(Supplied material)

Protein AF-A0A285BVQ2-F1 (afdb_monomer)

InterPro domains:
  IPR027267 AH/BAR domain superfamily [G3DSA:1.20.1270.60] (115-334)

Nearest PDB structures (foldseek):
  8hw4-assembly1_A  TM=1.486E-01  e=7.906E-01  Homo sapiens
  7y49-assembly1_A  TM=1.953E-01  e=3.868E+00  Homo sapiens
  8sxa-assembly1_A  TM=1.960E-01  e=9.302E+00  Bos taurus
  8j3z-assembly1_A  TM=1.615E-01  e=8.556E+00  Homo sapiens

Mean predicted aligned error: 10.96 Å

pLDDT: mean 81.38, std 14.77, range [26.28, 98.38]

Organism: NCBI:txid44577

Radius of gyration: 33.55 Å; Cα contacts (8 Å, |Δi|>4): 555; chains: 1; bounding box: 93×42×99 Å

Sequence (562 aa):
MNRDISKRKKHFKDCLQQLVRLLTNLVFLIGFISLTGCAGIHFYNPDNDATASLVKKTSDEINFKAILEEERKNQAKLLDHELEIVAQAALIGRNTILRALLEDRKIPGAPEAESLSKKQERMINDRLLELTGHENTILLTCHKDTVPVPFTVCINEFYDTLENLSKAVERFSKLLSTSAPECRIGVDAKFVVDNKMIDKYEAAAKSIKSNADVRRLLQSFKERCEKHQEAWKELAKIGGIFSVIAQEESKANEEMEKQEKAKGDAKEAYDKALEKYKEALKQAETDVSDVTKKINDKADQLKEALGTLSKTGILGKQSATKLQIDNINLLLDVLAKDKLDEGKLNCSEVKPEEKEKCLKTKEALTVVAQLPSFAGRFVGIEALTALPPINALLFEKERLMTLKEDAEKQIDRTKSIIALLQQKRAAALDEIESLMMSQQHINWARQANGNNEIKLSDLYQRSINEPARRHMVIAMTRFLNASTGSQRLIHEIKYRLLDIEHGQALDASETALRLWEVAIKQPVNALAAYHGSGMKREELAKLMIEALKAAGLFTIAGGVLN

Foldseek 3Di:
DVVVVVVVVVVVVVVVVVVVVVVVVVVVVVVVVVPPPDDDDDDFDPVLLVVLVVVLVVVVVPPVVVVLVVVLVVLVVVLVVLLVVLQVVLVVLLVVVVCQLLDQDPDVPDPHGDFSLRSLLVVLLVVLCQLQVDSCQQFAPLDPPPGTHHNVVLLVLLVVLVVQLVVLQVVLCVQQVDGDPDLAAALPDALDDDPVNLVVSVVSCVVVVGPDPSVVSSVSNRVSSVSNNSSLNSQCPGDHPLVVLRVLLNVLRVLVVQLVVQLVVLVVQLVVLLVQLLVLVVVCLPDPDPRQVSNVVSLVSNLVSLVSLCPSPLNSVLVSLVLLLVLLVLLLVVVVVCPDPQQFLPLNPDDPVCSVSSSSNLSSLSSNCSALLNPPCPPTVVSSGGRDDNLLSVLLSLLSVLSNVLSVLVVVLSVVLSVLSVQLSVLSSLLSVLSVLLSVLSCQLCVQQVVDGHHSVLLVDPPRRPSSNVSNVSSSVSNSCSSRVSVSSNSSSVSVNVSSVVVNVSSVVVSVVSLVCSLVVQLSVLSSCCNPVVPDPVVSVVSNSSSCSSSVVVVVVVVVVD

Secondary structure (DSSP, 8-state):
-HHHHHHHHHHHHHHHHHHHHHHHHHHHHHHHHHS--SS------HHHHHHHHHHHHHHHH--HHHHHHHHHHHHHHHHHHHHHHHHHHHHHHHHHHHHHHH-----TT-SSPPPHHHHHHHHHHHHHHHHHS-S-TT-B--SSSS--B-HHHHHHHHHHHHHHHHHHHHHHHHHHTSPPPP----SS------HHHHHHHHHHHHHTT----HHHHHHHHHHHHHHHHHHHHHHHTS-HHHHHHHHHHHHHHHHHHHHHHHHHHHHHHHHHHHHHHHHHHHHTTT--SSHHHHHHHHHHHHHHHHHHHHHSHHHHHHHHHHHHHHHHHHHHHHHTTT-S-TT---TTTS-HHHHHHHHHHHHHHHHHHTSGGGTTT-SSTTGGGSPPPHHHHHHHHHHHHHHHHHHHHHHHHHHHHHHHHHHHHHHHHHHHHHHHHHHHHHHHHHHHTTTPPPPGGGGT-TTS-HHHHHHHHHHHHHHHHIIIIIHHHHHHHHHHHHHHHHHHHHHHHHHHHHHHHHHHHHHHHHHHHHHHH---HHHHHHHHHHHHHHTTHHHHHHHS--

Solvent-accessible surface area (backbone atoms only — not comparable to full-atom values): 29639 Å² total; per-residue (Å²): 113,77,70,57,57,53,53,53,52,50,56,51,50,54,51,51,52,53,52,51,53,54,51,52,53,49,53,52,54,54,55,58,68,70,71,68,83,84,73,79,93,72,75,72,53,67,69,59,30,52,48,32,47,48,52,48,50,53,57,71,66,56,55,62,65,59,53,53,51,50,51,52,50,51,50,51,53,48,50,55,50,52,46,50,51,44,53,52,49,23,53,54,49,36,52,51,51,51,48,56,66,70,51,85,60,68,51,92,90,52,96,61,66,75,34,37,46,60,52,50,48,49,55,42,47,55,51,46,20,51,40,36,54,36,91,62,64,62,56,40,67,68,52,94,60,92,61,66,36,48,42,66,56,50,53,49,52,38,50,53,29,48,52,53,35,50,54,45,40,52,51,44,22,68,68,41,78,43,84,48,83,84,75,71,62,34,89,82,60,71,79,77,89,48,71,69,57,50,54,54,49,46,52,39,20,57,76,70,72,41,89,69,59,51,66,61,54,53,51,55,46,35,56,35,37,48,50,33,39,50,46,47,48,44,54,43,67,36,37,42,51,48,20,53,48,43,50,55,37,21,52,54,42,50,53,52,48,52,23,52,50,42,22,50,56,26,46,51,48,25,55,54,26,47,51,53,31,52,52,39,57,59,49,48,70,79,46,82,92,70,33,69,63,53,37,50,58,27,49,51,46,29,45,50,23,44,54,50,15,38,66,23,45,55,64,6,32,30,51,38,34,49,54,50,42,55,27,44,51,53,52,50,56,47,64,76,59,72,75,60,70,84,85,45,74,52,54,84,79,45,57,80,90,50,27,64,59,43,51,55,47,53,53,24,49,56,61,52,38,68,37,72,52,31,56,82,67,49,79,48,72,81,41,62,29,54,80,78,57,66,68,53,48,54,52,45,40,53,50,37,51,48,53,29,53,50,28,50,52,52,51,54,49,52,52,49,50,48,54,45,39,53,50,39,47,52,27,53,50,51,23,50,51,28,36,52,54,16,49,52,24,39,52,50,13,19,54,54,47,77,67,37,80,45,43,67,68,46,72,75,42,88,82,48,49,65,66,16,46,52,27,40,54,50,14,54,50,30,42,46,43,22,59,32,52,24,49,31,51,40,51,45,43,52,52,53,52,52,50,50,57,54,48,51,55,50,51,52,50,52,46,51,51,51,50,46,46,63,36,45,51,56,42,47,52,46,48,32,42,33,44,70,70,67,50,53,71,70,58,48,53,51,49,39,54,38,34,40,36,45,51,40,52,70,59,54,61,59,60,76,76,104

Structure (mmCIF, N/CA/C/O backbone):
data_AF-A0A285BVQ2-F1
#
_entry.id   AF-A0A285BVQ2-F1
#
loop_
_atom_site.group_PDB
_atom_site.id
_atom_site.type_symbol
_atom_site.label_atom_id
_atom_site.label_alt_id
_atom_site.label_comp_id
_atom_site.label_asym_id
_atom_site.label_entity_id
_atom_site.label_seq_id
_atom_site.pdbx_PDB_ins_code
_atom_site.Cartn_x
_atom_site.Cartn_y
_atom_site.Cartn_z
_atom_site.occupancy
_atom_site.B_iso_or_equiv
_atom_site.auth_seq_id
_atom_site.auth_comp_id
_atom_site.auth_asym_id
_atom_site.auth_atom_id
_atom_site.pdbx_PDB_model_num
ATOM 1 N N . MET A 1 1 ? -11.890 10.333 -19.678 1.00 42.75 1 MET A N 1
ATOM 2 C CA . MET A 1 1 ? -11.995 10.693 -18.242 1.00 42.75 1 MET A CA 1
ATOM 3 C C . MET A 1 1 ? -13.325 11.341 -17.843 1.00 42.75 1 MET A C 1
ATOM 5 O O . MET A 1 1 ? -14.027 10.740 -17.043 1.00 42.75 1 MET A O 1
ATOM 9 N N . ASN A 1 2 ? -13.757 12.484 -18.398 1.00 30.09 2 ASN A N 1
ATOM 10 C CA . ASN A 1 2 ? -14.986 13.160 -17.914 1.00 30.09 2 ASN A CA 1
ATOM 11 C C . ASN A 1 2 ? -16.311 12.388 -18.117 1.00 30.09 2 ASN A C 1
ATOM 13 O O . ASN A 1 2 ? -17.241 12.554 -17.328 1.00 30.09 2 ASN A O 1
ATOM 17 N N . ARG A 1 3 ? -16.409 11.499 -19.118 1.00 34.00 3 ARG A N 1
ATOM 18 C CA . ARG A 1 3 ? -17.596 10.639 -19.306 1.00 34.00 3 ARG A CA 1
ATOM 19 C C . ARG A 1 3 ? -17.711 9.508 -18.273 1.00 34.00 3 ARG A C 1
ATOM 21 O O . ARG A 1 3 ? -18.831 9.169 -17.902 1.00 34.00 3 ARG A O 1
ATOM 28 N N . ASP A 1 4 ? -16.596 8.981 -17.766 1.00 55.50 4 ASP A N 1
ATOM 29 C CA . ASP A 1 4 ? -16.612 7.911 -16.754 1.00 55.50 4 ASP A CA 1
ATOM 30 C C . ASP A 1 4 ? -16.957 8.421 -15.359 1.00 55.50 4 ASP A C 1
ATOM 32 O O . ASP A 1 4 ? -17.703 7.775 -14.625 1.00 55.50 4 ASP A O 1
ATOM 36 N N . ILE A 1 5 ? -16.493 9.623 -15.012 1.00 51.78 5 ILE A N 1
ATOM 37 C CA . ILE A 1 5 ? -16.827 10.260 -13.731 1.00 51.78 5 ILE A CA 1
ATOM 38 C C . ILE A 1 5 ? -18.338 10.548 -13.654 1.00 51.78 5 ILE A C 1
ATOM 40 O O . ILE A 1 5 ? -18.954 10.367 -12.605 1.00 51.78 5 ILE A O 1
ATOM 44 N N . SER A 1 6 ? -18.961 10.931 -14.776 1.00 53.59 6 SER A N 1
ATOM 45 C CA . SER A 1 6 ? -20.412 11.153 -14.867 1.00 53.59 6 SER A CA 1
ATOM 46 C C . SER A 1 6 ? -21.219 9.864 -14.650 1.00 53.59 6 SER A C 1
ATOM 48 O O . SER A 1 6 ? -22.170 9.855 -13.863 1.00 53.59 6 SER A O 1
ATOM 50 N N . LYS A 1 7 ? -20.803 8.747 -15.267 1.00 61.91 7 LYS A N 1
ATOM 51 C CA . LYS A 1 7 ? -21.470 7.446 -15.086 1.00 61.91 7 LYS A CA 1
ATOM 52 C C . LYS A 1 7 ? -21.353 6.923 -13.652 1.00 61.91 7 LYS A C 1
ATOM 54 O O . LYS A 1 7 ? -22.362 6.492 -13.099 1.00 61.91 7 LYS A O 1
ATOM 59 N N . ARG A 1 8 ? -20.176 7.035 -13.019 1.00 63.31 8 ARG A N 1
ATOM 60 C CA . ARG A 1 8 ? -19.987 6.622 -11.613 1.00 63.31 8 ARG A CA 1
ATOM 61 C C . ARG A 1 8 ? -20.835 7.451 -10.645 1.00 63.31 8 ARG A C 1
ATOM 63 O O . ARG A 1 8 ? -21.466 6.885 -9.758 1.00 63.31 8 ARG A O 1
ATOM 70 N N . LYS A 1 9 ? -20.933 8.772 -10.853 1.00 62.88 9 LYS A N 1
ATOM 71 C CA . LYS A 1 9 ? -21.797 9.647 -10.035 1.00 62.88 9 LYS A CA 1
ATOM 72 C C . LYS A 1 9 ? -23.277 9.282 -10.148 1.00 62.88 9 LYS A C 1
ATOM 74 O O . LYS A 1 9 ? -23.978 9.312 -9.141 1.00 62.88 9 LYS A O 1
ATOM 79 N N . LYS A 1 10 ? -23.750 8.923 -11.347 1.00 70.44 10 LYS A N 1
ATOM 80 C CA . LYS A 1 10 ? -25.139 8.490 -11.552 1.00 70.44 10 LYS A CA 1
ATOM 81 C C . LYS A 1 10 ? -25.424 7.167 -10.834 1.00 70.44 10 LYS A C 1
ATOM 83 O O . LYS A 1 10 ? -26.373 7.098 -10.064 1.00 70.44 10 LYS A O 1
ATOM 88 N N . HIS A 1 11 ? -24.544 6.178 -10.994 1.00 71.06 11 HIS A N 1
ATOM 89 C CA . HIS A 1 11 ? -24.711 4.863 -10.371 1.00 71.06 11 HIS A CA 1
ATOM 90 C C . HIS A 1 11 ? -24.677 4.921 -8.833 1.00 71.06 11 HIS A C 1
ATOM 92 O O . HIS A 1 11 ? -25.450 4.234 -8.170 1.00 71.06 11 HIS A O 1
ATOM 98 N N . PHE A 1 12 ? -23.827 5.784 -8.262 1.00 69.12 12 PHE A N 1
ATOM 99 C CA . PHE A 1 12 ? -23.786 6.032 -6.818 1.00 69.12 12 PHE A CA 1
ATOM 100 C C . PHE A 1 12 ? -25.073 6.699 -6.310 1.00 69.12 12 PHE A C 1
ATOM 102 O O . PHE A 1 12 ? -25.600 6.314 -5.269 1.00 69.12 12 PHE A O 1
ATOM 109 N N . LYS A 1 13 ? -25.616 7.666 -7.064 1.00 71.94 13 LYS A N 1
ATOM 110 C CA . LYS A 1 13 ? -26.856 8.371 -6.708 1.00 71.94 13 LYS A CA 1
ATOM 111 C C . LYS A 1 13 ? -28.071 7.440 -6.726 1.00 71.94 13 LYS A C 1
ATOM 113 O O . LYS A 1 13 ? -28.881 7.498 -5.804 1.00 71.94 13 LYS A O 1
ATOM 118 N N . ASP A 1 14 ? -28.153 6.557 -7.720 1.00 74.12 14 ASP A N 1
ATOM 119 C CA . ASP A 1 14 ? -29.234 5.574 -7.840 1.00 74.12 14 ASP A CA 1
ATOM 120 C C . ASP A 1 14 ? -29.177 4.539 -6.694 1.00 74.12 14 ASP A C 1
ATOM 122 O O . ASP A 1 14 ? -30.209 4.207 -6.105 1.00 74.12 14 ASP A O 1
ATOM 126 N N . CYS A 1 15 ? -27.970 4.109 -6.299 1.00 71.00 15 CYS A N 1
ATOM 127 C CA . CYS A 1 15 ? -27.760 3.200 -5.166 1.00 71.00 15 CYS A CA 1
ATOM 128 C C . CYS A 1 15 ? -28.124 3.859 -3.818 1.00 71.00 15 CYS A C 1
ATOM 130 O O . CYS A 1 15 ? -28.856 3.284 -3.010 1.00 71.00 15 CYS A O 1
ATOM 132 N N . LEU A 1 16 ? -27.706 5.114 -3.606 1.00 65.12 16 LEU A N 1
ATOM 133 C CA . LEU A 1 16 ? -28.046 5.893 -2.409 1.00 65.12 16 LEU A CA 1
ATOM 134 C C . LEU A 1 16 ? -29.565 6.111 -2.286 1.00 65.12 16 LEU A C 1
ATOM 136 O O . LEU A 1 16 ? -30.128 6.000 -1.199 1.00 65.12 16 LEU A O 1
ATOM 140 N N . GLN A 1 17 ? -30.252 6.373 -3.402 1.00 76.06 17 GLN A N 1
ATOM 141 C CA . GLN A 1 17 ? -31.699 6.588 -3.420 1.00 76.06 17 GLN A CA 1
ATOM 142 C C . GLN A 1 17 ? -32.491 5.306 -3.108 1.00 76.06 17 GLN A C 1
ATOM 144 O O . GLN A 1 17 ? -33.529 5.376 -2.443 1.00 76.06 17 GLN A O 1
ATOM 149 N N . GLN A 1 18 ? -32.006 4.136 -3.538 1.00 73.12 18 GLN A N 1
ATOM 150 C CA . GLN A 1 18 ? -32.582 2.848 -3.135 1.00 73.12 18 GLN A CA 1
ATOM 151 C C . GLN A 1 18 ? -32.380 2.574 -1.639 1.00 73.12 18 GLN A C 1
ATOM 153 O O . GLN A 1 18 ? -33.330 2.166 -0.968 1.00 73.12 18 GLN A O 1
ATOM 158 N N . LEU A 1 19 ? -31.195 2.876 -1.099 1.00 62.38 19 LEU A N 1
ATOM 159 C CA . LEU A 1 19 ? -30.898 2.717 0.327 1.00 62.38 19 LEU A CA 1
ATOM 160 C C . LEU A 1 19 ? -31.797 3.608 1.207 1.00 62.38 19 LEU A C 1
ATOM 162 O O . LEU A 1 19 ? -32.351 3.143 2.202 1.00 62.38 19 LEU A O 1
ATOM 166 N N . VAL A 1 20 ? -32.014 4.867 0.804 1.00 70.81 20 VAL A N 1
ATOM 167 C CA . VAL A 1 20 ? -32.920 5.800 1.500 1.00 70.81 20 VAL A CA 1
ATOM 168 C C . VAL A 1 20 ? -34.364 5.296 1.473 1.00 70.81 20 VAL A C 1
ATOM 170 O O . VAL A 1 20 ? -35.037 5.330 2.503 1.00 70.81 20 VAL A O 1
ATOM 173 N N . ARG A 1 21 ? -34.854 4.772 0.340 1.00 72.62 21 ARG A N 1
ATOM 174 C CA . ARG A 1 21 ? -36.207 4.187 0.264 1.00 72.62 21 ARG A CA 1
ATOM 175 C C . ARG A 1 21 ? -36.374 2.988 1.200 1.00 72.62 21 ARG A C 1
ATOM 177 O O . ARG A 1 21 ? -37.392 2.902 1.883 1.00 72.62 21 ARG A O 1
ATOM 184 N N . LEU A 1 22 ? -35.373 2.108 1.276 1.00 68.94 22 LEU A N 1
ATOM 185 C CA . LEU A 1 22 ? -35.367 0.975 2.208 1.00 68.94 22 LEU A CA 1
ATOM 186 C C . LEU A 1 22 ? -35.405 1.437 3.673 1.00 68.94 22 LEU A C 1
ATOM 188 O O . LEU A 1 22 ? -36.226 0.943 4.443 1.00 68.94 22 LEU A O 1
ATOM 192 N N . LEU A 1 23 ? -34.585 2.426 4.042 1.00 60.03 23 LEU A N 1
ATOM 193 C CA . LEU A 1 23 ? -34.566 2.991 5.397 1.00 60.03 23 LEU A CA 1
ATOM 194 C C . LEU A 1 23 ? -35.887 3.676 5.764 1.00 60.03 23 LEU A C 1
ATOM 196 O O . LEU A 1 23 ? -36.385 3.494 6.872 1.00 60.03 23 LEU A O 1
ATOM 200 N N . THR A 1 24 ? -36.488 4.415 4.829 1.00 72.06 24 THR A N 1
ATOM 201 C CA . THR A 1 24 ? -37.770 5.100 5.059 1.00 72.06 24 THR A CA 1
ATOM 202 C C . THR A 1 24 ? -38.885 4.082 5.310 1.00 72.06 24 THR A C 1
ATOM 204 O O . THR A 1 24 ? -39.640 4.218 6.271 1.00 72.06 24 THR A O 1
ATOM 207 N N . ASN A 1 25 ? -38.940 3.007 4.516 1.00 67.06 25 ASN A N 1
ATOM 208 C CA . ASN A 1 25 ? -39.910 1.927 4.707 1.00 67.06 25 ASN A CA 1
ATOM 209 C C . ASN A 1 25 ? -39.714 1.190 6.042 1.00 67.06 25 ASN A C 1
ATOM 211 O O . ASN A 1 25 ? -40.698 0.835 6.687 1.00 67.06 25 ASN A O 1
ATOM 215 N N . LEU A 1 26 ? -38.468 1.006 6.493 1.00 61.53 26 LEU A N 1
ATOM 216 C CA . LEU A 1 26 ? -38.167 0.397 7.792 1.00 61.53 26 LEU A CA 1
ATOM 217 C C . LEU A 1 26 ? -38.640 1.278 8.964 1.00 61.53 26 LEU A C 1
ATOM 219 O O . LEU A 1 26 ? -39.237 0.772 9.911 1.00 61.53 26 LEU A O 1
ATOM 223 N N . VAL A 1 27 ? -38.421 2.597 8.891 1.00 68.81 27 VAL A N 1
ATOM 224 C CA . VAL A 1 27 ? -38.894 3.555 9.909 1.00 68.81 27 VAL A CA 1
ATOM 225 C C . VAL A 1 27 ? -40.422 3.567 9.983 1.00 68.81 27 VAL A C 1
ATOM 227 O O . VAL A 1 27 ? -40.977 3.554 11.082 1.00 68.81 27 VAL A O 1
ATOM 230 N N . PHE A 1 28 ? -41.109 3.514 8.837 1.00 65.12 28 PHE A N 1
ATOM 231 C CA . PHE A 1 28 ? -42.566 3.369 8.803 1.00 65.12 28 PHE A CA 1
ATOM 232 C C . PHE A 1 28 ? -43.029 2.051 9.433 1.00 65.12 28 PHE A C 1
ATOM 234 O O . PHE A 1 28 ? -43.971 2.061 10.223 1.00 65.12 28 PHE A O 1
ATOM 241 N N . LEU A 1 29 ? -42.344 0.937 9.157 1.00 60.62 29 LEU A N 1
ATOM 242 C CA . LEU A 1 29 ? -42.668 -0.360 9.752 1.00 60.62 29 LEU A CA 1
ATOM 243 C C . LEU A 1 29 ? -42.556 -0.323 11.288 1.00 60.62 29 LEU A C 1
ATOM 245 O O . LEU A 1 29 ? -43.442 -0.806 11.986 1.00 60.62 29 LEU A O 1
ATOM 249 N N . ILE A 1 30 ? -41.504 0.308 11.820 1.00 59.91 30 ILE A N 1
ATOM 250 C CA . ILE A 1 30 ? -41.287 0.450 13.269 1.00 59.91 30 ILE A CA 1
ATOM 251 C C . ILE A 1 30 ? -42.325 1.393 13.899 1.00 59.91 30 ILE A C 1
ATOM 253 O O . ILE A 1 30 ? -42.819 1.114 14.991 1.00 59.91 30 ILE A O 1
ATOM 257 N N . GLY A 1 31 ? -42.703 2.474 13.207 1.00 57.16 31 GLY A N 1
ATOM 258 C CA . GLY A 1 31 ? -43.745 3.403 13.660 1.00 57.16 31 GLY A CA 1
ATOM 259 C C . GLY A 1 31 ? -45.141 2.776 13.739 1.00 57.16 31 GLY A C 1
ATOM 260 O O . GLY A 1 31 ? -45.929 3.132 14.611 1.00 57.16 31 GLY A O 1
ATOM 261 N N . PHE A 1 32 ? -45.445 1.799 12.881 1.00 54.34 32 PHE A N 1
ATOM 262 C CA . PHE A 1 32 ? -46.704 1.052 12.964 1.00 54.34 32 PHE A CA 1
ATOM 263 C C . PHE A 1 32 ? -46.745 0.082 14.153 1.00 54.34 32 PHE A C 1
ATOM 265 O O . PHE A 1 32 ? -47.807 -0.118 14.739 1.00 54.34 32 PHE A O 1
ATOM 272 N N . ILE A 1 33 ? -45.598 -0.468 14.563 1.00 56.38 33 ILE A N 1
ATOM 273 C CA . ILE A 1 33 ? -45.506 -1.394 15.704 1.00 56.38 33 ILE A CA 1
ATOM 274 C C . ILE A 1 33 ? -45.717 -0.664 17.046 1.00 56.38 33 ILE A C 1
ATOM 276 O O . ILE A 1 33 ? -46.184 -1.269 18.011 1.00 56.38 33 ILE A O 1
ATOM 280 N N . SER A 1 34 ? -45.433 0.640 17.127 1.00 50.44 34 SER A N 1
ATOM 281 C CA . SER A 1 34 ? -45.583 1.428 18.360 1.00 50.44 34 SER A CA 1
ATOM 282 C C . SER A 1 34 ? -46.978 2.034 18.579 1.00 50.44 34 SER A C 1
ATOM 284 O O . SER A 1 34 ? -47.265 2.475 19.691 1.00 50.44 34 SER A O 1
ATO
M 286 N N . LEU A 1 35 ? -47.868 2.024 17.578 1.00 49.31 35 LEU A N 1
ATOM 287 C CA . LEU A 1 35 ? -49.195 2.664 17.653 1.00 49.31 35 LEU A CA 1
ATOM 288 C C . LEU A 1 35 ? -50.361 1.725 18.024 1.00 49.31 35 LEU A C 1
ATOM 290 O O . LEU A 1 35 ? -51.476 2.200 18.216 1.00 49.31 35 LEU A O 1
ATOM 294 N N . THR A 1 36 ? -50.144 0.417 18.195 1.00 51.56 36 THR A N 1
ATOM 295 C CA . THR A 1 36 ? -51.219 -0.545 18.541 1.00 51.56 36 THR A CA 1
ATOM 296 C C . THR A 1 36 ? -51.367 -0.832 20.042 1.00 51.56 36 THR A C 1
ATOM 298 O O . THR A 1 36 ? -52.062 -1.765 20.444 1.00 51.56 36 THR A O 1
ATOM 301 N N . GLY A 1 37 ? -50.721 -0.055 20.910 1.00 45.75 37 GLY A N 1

(How to complete this task)
What is needed is a verbatim copy of every line in the records above from the one containing "ATOM 185 C CA" down to the one containing "ATOM 192 N N", both included, and nothing more.

(Response for this exercise)
ATOM 185 C CA . LEU A 1 22 ? -35.367 0.975 2.208 1.00 68.94 22 LEU A CA 1
ATOM 186 C C . LEU A 1 22 ? -35.405 1.437 3.673 1.00 68.94 22 LEU A C 1
ATOM 188 O O . LEU A 1 22 ? -36.226 0.943 4.443 1.00 68.94 22 LEU A O 1
ATOM 192 N N . LEU A 1 23 ? -34.585 2.426 4.042 1.00 60.03 23 LEU A N 1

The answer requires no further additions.